Bitcoin and cryptocurrency are two inextricably linked phenomena. As the first and most popular cryptocurrency in the crypto sphere and market, Bitcoin has paved the way for an alternative financial system to emerge: decentralized finance, or DeFi. Following the launch of Bitcoin and blockchain technology in 2009, countless other cryptocurrencies, including stablecoins and tokens, have been created, each with its own use case, governance structure, and underlying technologies, further expanding the possibilities of decentralized finance and digital asset ecosystems.
Cryptocurrency offers a host of benefits compared to traditional FIAT currencies, i.e. dollars, euros, yen, etc. The last 10 years have seen growing adoption of both cryptocurrencies and DeFi infrastructures, representing an important shift in how wealth and financial services are understood, managed, and accessed, leading to greater inclusivity, transparency, and efficiency.
In this article, we provide a detailed summary of Bitcoin and cryptocurrency, their origins, decentralized finance, and how they have and will continue to transform global financial systems.
Where did Bitcoin and cryptocurrency come from?

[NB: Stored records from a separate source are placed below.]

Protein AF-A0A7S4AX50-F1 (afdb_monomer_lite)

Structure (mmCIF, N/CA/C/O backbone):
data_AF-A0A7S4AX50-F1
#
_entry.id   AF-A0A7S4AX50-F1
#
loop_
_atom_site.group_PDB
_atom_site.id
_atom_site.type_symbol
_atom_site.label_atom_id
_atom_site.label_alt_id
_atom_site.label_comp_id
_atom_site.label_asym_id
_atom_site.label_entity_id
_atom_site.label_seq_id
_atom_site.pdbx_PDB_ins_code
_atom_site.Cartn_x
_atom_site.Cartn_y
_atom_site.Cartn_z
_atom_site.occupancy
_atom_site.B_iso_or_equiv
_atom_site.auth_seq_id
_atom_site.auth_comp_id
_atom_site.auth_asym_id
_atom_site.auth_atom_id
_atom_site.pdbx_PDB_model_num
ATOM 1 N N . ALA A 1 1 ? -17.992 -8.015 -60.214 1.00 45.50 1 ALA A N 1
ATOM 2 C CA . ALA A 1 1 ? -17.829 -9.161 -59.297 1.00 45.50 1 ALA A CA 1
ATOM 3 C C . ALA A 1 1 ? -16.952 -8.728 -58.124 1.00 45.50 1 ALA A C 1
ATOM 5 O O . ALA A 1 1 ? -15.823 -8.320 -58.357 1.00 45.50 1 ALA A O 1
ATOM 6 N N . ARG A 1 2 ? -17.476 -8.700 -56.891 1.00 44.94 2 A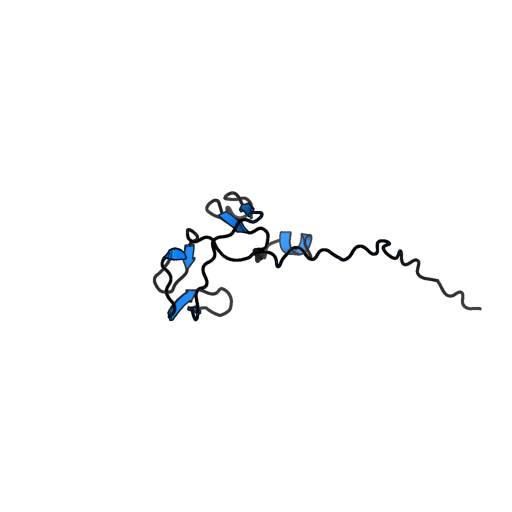RG A N 1
ATOM 7 C CA . ARG A 1 2 ? -16.711 -8.324 -55.688 1.00 44.94 2 ARG A CA 1
ATOM 8 C C . ARG A 1 2 ? -16.350 -9.605 -54.935 1.00 44.94 2 ARG A C 1
ATOM 10 O O . ARG A 1 2 ? -17.243 -10.273 -54.426 1.00 44.94 2 ARG A O 1
ATOM 17 N N . HIS A 1 3 ? -15.069 -9.967 -54.906 1.00 53.41 3 HIS A N 1
ATOM 18 C CA . HIS A 1 3 ? -14.573 -11.075 -54.088 1.00 53.41 3 HIS A CA 1
ATOM 19 C C . HIS A 1 3 ? -14.548 -10.633 -52.618 1.00 53.41 3 HIS A C 1
ATOM 21 O O . HIS A 1 3 ? -13.757 -9.772 -52.243 1.00 53.41 3 HIS A O 1
ATOM 27 N N . ALA A 1 4 ? -15.432 -11.194 -51.791 1.00 52.19 4 ALA A N 1
ATOM 28 C CA . ALA A 1 4 ? -15.425 -10.980 -50.347 1.00 52.19 4 ALA A CA 1
ATOM 29 C C . ALA A 1 4 ? -14.355 -11.869 -49.687 1.00 52.19 4 ALA A C 1
ATOM 31 O O . ALA A 1 4 ? -14.348 -13.089 -49.865 1.00 52.19 4 ALA A O 1
ATOM 32 N N . MET A 1 5 ? -13.447 -11.256 -48.926 1.00 56.41 5 MET A N 1
ATOM 33 C CA . MET A 1 5 ? -12.427 -11.941 -48.132 1.00 56.41 5 MET A CA 1
ATOM 34 C C . MET A 1 5 ? -13.078 -12.556 -46.885 1.00 56.41 5 MET A C 1
ATOM 36 O O . MET A 1 5 ? -13.665 -11.842 -46.076 1.00 56.41 5 MET A O 1
ATOM 40 N N . LYS A 1 6 ? -12.982 -13.881 -46.720 1.00 48.88 6 LYS A N 1
ATOM 41 C CA . LYS A 1 6 ? -13.404 -14.563 -45.486 1.00 48.88 6 LYS A CA 1
ATOM 42 C C . LYS A 1 6 ? -12.307 -14.404 -44.423 1.00 48.88 6 LYS A C 1
ATOM 44 O O . LYS A 1 6 ? -11.176 -14.812 -44.698 1.00 48.88 6 LYS A O 1
ATOM 49 N N . PRO A 1 7 ? -12.590 -13.859 -43.228 1.00 47.72 7 PRO A N 1
ATOM 50 C CA . PRO A 1 7 ? -11.599 -13.805 -42.161 1.00 47.72 7 PRO A CA 1
ATOM 51 C C . PRO A 1 7 ? -11.313 -15.224 -41.652 1.00 47.72 7 PRO A C 1
ATOM 53 O O . PRO A 1 7 ? -12.229 -15.979 -41.323 1.00 47.72 7 PRO A O 1
ATOM 56 N N . LYS A 1 8 ? -10.032 -15.602 -41.598 1.00 45.38 8 LYS A N 1
ATOM 57 C CA . LYS A 1 8 ? -9.577 -16.815 -40.910 1.00 45.38 8 LYS A CA 1
ATOM 58 C C . LYS A 1 8 ? -9.461 -16.511 -39.418 1.00 45.38 8 LYS A C 1
ATOM 60 O O . LYS A 1 8 ? -8.384 -16.184 -38.933 1.00 45.38 8 LYS A O 1
ATOM 65 N N . THR A 1 9 ? -10.572 -16.606 -38.698 1.00 48.47 9 THR A N 1
ATOM 66 C CA . THR A 1 9 ? -10.552 -16.614 -37.233 1.00 48.47 9 THR A CA 1
ATOM 67 C C . THR A 1 9 ? -10.242 -18.034 -36.779 1.00 48.47 9 THR A C 1
ATOM 69 O O . THR A 1 9 ? -11.042 -18.942 -36.993 1.00 48.47 9 THR A O 1
ATOM 72 N N . VAL A 1 10 ? -9.076 -18.243 -36.172 1.00 47.06 10 VAL A N 1
ATOM 73 C CA . VAL A 1 10 ? -8.814 -19.475 -35.424 1.00 47.06 10 VAL A CA 1
ATOM 74 C C . VAL A 1 10 ? -9.619 -19.407 -34.127 1.00 47.06 10 VAL A C 1
ATOM 76 O O . VAL A 1 10 ? -9.332 -18.608 -33.239 1.00 47.06 10 VAL A O 1
ATOM 79 N N . GLY A 1 11 ? -10.691 -20.192 -34.045 1.00 44.25 11 GLY A N 1
ATOM 80 C CA . GLY A 1 11 ? -11.372 -20.437 -32.780 1.00 44.25 11 GLY A CA 1
ATOM 81 C C . GLY A 1 11 ? -10.452 -21.263 -31.889 1.00 44.25 11 GLY A C 1
ATOM 82 O O . GLY A 1 11 ? -9.895 -22.258 -32.350 1.00 44.25 11 GLY A O 1
ATOM 83 N N . ARG A 1 12 ? -10.277 -20.862 -30.627 1.00 45.84 12 ARG A N 1
ATOM 84 C CA . ARG A 1 12 ? -9.722 -21.777 -29.631 1.00 45.84 12 ARG A CA 1
ATOM 85 C C . ARG A 1 12 ? -10.732 -22.913 -29.443 1.00 45.84 12 ARG A C 1
ATOM 87 O O . ARG A 1 12 ? -11.768 -22.711 -28.818 1.00 45.84 12 ARG A O 1
ATOM 94 N N . SER A 1 13 ? -10.433 -24.094 -29.977 1.00 48.31 13 SER A N 1
ATOM 95 C CA . SER A 1 13 ? -10.618 -25.308 -29.183 1.00 48.31 13 SER A CA 1
ATOM 96 C C . SER A 1 13 ? -9.779 -25.050 -27.926 1.00 48.31 13 SER A C 1
ATOM 98 O O . SER A 1 13 ? -8.637 -24.619 -28.040 1.00 48.31 13 SER A O 1
ATOM 100 N N . ASP A 1 14 ? -10.327 -25.022 -26.719 1.00 47.34 14 ASP A N 1
ATOM 101 C CA . ASP A 1 14 ? -10.809 -26.206 -26.031 1.00 47.34 14 ASP A CA 1
ATOM 102 C C . ASP A 1 14 ? -11.889 -25.793 -25.021 1.00 47.34 14 ASP A C 1
ATOM 104 O O . ASP A 1 14 ? -11.705 -24.848 -24.253 1.00 47.34 14 ASP A O 1
ATOM 108 N N . GLY A 1 15 ? -13.009 -26.518 -24.999 1.00 46.72 15 GLY A N 1
ATOM 109 C CA . GLY A 1 15 ? -14.108 -26.354 -24.040 1.00 46.72 15 GLY A CA 1
ATOM 110 C C . GLY A 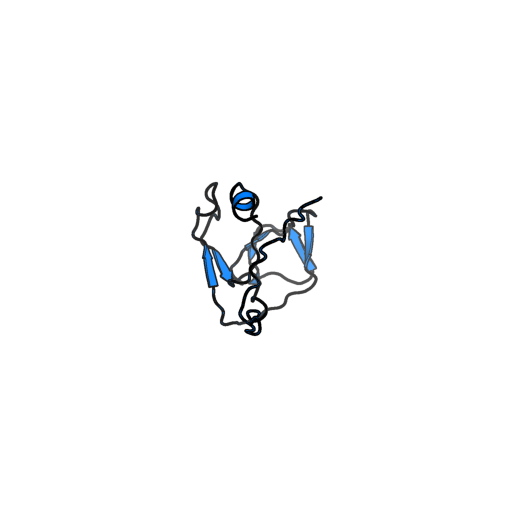1 15 ? -13.768 -26.800 -22.614 1.00 46.72 15 GLY A C 1
ATOM 111 O O . GLY A 1 15 ? -14.601 -27.404 -21.943 1.00 46.72 15 GLY A O 1
ATOM 112 N N . GLY A 1 16 ? -12.552 -26.527 -22.141 1.00 43.69 16 GLY A N 1
ATOM 113 C CA . GLY A 1 16 ? -12.270 -26.561 -20.717 1.00 43.69 16 GLY A CA 1
ATOM 114 C C . GLY A 1 16 ? -13.032 -25.415 -20.070 1.00 43.69 16 GLY A C 1
ATOM 115 O O . GLY A 1 16 ? -12.887 -24.269 -20.498 1.00 43.69 16 GLY A O 1
ATOM 116 N N . LEU A 1 17 ? -13.843 -25.704 -19.048 1.00 42.94 17 LEU A N 1
ATOM 117 C CA . LEU A 1 17 ? -14.234 -24.682 -18.079 1.00 42.94 17 LEU A CA 1
ATOM 118 C C . LEU A 1 17 ? -12.969 -23.887 -17.768 1.00 42.94 17 LEU A C 1
ATOM 120 O O . LEU A 1 17 ? -11.988 -24.470 -17.303 1.00 42.94 17 LEU A O 1
ATOM 124 N N . ALA A 1 18 ? -12.964 -22.591 -18.082 1.00 46.16 18 ALA A N 1
ATOM 125 C CA . ALA A 1 18 ? -11.935 -21.716 -17.566 1.00 46.16 18 ALA A CA 1
ATOM 126 C C . ALA A 1 18 ? -11.996 -21.900 -16.051 1.00 46.16 18 ALA A C 1
ATOM 128 O O . ALA A 1 18 ? -12.963 -21.489 -15.405 1.00 46.16 18 ALA A O 1
ATOM 129 N N . VAL A 1 19 ? -11.012 -22.609 -15.498 1.00 44.53 19 VAL A N 1
ATOM 130 C CA . VAL A 1 19 ? -10.755 -22.583 -14.071 1.00 44.53 19 VAL A CA 1
ATOM 131 C C . VAL A 1 19 ? -10.323 -21.151 -13.846 1.00 44.53 19 VAL A C 1
ATOM 133 O O . VAL A 1 19 ? -9.163 -20.802 -14.048 1.00 44.53 19 VAL A O 1
ATOM 136 N N . PHE A 1 20 ? -11.290 -20.289 -13.546 1.00 41.69 20 PHE A N 1
ATOM 137 C CA . PHE A 1 20 ? -10.981 -19.008 -12.956 1.00 41.69 20 PHE A CA 1
ATOM 138 C C . PHE A 1 20 ? -10.181 -19.367 -11.708 1.00 41.69 20 PHE A C 1
ATOM 140 O O . PHE A 1 20 ? -10.710 -20.108 -10.866 1.00 41.69 20 PHE A O 1
ATOM 147 N N . PRO A 1 21 ? -8.897 -18.973 -11.616 1.00 45.84 21 PRO A N 1
ATOM 148 C CA . PRO A 1 21 ? -8.159 -19.192 -10.391 1.00 45.84 21 PRO A CA 1
ATOM 149 C C . PRO A 1 21 ? -9.018 -18.634 -9.248 1.00 45.84 21 PRO A C 1
ATOM 151 O O . PRO A 1 21 ? -9.680 -17.604 -9.435 1.00 45.84 21 PRO A O 1
ATOM 154 N N . PRO A 1 22 ? -9.121 -19.358 -8.119 1.00 53.62 22 PRO A N 1
ATOM 155 C CA . PRO A 1 22 ? -9.920 -18.911 -6.986 1.00 53.62 22 PRO A CA 1
ATOM 156 C C . PRO A 1 22 ? -9.558 -17.460 -6.700 1.00 53.62 22 PRO A C 1
ATOM 158 O O . PRO A 1 22 ? -8.365 -17.185 -6.616 1.00 53.62 22 PRO A O 1
ATOM 161 N N . VAL A 1 23 ? -10.578 -16.585 -6.632 1.00 57.25 23 VAL A N 1
ATOM 162 C CA . VAL A 1 23 ? -10.481 -15.115 -6.524 1.00 57.25 23 VAL A CA 1
ATOM 163 C C . VAL A 1 23 ? -9.122 -14.727 -5.973 1.00 57.25 23 VAL A C 1
ATOM 165 O O . VAL A 1 23 ? -8.858 -14.931 -4.785 1.00 57.25 23 VAL A O 1
ATOM 168 N N . ASP A 1 24 ? -8.249 -14.305 -6.883 1.00 66.12 24 ASP A N 1
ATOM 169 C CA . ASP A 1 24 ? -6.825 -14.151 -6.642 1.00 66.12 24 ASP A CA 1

Bitcoin and cryptocurrency were invented in 2009 by Satoshi Nakamoto. Their real identity remains unknown, but is thought to be an individual or group, inspired to create an alternative currency and financial system following the 2008 financial crash caused by Wall Street bankers. Nakamoto published a seminal paper in 2008 titled Bitcoin: A Peer-to-Peer Electronic Cash System, outlining the idea of Bitcoin as “an electronic payment system that relies on cryptographic proof rather than trust.”
As part of this system, which would become known as decentralized finance, each transaction would be verified and recorded using cryptography on a blockchain, an unknown technology at the time, ensuring transparency and security. Fifteen years after its launch, Bitcoin has become the most widely traded cryptocurrency, with a market cap exceeding $1.13 trillion as of August 2024. In March 2024, Bitcoin's market cap surged to $1.4 trillion, surpassing that of silver.
What are the benefits of decentralized finance?
Decentralized finance, or DeFi, offers a range of benefits that challenge those of traditional financial systems, providing users with greater autonomy, control, transparency, and accessibility when managing their financial assets. To start with, DeFi is open access, meaning users do not need to create accounts or provide personal information to obtain a wallet and start accepting and moving funds, which offers greater privacy and inclusivity. It is also fast and flexible, allowing users to move assets freely without delays or high fees. What’s more, the transparency of DeFi means all transactions are visible on the blockchain, promoting greater trust and accountability in this alternative financial system.
DeFi offers users services that are more flexible and accessible than traditional banks, such as lending out their crypto to earn interest in real-time, obtaining instant loans without the need for paperwork, and trading assets directly with peers. DeFi also allows users to save for the future with potentially higher returns and engage in derivative trading, similar to stock options or futures, which has made crypto and DeFi particularly attractive to younger generations, such as Millennials and GenZ, disillusioned by financial crashes, recurrent recessions, devalued currencies, and mismanaged economies.
Can you pay for goods and services with cryptocurrency?
Yes! One of Bitcoin and cryptocurrency’s main functions is to pay for goods and services. Digital currencies offer a decentralized and secure means of transaction that bypasses traditional banking systems. Many merchants and businesses, both online and offline, now accept cryptocurrencies and stablecoins such as Bitcoin, Ethereum, Litecoin and USDT as direct forms of payment.
Other merchants and businesses choose to onboard a crypto payment gateway, such as ForumPay, which creates a seamless bridge between crypto consumers and merchants, in the same way, debit or credit card companies such as Visa or Mastercard send money from consumers’ bank accounts to the merchants’ business.
ForumPay’s solution is designed to enhance the utility and real-world applications of Bitcoin and cryptocurrency and is often much cheaper for merchants to accept crypto payments than debit or credit card payments, given the high commission rates charged by these companies, even on micro transactions.
Trading Bitcoin and cryptocurrency
The cryptocurrency market is well known for its volatility. As such, trading Bitcoin can be very rewarding, but it also comes with significant risks. Prices can fluctuate dramatically within short periods, dropping or rising by several thousand dollars in 24 hours, which can result in significant gains or losses. Traders interested in trading Bitcoin or another cryptocurrency should first find a cryptocurrency exchange, such as Limitlex, and open a trading account.
Before trading begins, it is important to put risk-management strategies in place, such as stop-loss orders, in case the market takes a turn for the worse. It is also a good idea to diversify a crypto portfolio with a variety of more popular assets, such as Bitcoin, Ethereum and Solana, and smaller altcoins or even new launches, which have the potential to bring in significant gains. However, as with any investment, traders should monitor the crypto market closely once they have invested and never invest more than they are willing to lose.